The ataxic mouse rolling Nagoya (RN) carries a missense mutation in the Cacna1a gene, encoding the pore-forming subunit of neuronal Ca(v)2.1 (P/Q-type) Ca2+ channels. Besides being the predominant type of Ca(v) channel in the cerebellum, Ca(v)2.1 channels mediate acetylcholine (ACh) release at the peripheral neuromuscular junction (NMJ). Therefore, Ca(v)2.1 dysfunction induced by the RN mutation may disturb ACh release at the NMJ. The dysfunction may resemble the situation in Lambert-Eaton myasthenic syndrome (LEMS), in which autoantibodies target Ca(v)2.1 channels at NMJs, inducing severely reduced ACh release and resulting in muscle weakness.
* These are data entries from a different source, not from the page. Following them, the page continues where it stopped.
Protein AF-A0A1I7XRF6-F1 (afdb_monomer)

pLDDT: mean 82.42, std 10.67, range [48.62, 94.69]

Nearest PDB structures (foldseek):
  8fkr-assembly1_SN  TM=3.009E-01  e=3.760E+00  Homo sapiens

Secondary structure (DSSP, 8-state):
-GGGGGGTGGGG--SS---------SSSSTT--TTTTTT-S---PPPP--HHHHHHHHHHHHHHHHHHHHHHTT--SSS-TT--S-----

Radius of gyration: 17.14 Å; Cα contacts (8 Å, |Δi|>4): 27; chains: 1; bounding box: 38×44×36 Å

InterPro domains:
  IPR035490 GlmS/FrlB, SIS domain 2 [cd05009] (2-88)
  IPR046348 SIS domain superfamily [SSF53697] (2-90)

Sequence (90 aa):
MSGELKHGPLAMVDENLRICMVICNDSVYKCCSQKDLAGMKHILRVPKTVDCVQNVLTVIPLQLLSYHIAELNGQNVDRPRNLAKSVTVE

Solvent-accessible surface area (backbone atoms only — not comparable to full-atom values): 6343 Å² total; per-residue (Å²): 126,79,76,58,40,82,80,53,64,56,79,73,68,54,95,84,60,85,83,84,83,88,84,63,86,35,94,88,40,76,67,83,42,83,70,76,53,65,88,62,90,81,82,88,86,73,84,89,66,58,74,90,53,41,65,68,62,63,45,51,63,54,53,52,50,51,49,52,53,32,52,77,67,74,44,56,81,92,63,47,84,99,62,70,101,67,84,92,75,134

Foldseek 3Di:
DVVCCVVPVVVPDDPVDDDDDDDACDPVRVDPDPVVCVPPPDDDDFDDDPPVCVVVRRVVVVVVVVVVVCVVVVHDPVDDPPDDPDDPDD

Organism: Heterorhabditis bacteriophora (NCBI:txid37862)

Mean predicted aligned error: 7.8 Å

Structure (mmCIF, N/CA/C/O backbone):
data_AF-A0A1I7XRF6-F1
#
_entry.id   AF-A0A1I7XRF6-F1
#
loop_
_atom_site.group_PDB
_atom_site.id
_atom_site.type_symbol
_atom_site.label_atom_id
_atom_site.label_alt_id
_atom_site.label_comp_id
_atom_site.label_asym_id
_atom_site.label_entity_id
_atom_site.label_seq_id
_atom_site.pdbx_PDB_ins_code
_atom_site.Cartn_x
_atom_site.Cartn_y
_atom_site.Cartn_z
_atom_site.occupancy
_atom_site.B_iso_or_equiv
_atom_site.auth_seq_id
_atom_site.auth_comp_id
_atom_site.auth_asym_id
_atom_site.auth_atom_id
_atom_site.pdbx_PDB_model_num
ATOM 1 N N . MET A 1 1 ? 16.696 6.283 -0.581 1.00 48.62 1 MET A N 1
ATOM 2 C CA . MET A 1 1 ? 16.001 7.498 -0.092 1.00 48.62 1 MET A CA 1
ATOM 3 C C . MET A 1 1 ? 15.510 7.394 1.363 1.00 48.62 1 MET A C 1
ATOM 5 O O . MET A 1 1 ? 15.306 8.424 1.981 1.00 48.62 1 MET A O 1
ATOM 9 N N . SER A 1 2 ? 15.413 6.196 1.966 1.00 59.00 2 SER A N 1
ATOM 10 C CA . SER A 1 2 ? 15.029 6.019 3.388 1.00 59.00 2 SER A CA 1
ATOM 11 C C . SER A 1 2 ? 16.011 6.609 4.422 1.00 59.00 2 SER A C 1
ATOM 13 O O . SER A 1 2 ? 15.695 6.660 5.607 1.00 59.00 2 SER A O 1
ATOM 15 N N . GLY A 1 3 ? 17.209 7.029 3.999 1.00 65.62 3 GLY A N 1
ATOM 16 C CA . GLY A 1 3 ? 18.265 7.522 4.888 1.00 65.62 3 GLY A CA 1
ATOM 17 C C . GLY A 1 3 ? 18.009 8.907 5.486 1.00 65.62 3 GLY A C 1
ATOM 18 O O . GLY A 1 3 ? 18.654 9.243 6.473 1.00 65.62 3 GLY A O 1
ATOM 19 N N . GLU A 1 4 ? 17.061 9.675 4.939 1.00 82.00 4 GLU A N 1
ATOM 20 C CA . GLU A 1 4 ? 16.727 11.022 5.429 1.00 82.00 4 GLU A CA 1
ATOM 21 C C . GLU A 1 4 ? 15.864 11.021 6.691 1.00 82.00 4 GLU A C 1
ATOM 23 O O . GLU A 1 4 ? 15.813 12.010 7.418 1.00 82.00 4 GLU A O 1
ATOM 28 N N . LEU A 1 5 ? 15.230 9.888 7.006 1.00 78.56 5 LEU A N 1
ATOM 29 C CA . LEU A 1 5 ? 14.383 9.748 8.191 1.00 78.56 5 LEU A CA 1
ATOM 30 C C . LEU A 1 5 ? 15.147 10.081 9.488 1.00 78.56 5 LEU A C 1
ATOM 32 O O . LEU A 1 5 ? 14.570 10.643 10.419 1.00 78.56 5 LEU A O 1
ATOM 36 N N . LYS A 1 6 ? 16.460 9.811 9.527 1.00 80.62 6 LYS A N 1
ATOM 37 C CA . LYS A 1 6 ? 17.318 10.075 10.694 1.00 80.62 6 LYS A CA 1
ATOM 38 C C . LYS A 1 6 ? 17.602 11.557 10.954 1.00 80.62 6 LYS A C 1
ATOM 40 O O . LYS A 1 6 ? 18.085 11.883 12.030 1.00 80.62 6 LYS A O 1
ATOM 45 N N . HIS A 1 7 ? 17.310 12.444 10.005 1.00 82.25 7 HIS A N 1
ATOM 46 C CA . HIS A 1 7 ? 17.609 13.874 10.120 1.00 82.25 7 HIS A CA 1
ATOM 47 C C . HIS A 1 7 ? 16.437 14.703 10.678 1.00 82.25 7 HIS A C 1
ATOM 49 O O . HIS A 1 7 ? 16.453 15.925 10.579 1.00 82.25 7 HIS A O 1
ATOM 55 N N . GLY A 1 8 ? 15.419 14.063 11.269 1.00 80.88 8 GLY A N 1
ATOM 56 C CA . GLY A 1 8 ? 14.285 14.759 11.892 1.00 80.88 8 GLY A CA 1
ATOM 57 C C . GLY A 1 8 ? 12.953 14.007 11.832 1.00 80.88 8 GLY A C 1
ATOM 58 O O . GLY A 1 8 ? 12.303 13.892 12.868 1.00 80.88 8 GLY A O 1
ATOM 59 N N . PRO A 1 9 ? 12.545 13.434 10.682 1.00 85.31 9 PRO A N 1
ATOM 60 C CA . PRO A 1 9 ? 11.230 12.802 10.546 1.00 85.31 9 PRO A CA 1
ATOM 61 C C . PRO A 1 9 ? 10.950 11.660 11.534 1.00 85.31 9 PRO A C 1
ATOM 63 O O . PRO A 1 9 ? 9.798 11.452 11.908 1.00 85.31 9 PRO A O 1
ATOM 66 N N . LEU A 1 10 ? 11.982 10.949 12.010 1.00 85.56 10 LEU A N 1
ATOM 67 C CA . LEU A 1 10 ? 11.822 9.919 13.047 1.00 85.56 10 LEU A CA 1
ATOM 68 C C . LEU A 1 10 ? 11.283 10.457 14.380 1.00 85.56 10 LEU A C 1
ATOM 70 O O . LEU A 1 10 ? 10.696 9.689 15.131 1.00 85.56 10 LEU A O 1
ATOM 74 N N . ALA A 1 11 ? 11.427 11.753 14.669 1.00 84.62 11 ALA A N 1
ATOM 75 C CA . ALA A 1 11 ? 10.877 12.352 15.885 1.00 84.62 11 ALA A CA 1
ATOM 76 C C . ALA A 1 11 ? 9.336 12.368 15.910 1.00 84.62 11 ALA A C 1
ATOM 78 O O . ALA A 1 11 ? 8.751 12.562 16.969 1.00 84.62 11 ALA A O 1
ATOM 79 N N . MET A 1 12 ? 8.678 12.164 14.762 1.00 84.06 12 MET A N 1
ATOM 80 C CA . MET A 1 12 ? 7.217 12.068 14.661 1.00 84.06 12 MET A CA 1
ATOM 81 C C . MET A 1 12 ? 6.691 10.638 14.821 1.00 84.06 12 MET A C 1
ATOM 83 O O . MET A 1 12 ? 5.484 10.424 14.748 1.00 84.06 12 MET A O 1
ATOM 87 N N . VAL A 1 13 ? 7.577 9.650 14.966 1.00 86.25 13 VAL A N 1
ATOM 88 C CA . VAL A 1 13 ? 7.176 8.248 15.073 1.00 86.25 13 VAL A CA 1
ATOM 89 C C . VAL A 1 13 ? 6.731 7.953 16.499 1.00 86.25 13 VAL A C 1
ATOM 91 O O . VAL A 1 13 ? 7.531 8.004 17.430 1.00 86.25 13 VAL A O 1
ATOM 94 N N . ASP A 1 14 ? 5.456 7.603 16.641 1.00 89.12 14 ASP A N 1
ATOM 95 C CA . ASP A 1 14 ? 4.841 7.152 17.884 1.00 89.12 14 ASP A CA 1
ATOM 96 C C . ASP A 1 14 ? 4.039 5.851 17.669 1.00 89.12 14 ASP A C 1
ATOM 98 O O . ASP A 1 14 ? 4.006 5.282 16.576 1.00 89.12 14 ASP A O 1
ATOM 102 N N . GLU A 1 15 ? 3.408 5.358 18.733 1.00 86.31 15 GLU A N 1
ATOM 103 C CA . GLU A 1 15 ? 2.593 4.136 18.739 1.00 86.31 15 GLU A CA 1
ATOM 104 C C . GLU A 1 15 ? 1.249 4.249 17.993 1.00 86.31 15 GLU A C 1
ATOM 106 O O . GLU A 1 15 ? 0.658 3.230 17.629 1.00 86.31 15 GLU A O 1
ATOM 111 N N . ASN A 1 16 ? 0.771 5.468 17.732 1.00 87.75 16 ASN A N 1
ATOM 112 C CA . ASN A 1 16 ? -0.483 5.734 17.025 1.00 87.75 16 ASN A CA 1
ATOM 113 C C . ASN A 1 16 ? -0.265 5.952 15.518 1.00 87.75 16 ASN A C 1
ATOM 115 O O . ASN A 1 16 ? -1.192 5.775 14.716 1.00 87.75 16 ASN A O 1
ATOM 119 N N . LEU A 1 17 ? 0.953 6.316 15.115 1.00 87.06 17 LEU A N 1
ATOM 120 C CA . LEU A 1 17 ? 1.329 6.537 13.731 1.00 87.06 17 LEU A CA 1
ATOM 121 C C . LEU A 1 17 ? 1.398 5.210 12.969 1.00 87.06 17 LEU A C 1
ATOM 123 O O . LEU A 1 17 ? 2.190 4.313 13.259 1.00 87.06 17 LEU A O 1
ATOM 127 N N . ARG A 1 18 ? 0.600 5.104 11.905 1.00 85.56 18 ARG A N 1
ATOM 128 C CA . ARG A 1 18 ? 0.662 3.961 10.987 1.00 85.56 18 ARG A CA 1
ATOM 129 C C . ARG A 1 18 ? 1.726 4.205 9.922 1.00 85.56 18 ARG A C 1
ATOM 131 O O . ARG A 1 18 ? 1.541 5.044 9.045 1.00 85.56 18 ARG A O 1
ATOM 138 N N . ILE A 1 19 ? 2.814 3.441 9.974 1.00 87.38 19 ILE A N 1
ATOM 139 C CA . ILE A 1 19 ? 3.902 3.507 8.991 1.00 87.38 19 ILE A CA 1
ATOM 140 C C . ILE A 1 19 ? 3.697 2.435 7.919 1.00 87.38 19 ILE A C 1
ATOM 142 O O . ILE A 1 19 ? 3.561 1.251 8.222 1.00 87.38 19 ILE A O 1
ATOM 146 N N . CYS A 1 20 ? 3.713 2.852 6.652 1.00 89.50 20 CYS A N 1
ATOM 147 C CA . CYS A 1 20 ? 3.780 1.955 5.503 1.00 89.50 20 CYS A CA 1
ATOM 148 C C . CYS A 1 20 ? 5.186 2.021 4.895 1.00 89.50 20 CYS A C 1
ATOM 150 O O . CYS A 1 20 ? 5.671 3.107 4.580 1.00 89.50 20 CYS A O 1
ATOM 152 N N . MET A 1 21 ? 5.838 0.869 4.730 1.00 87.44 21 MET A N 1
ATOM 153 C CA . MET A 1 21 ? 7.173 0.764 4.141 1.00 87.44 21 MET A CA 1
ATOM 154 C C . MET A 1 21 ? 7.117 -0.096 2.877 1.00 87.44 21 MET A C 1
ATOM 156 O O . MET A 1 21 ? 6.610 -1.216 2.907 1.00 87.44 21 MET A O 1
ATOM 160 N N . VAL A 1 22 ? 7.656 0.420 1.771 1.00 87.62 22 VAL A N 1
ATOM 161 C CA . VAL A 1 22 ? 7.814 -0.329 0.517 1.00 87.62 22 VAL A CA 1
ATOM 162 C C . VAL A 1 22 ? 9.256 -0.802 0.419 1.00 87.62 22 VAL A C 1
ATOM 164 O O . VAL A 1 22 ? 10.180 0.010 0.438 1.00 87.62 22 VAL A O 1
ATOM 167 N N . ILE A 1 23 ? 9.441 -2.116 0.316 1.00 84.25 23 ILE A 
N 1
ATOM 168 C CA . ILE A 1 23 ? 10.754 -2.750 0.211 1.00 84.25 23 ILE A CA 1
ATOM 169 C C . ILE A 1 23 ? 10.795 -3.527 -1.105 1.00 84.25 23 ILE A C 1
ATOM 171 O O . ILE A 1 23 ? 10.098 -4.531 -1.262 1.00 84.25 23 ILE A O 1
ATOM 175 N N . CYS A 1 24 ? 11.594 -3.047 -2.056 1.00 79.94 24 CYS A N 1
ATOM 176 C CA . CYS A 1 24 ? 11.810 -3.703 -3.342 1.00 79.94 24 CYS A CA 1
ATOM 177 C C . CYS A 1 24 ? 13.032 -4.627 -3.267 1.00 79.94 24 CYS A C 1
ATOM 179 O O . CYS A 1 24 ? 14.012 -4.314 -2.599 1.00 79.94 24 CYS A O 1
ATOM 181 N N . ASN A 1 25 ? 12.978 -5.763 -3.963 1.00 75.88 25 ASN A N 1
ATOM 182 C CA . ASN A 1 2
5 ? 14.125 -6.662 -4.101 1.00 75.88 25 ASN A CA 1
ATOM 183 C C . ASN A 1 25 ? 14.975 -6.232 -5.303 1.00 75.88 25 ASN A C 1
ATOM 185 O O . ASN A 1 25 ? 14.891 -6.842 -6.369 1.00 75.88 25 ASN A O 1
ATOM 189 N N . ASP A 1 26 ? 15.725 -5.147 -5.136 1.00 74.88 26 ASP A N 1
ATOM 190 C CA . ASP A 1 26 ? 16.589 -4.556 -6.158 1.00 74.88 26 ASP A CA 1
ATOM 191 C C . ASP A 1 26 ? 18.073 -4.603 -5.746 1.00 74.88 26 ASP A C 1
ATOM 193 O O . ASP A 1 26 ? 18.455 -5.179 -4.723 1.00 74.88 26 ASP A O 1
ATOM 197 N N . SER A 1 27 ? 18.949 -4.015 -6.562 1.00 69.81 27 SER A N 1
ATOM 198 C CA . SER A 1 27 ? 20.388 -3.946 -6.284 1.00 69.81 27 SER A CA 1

We tested neuromuscular function of RN mice and characterized transmitter release properties at their NMJs in diaphragm, soleus and flexor digitorum brevis muscles. Clinical muscle weakness and fatigue were demonstrated using repetitive nerve-stimulation electromyography, grip strength testing and an inverted grid hanging test. Muscle contraction experiments showed a compromised safety factor of neuromuscular transmission. In ex vivo electrophysiological experiments we found severely impaired ACh release. Compared to wild-type, RN NMJs had 50-75% lower nerve stimulation-evoked transmitter release, explaining the observed muscle weakness. Surprisingly, the reduction in evoked release was accompanied by an approximately 3-fold increase in spontaneous ACh release. This synaptic phenotype suggests a complex effect of the RN mutation on different functional Ca(v)2.1 channel parameters, presumably with a positive shift in activation potential as a prevailing feature. Taken together, our studies indicate that the gait abnormality of RN mice is due to a combination of ataxia and muscle weakness and that RN models aspects of the NMJ dysfunction in LEMS.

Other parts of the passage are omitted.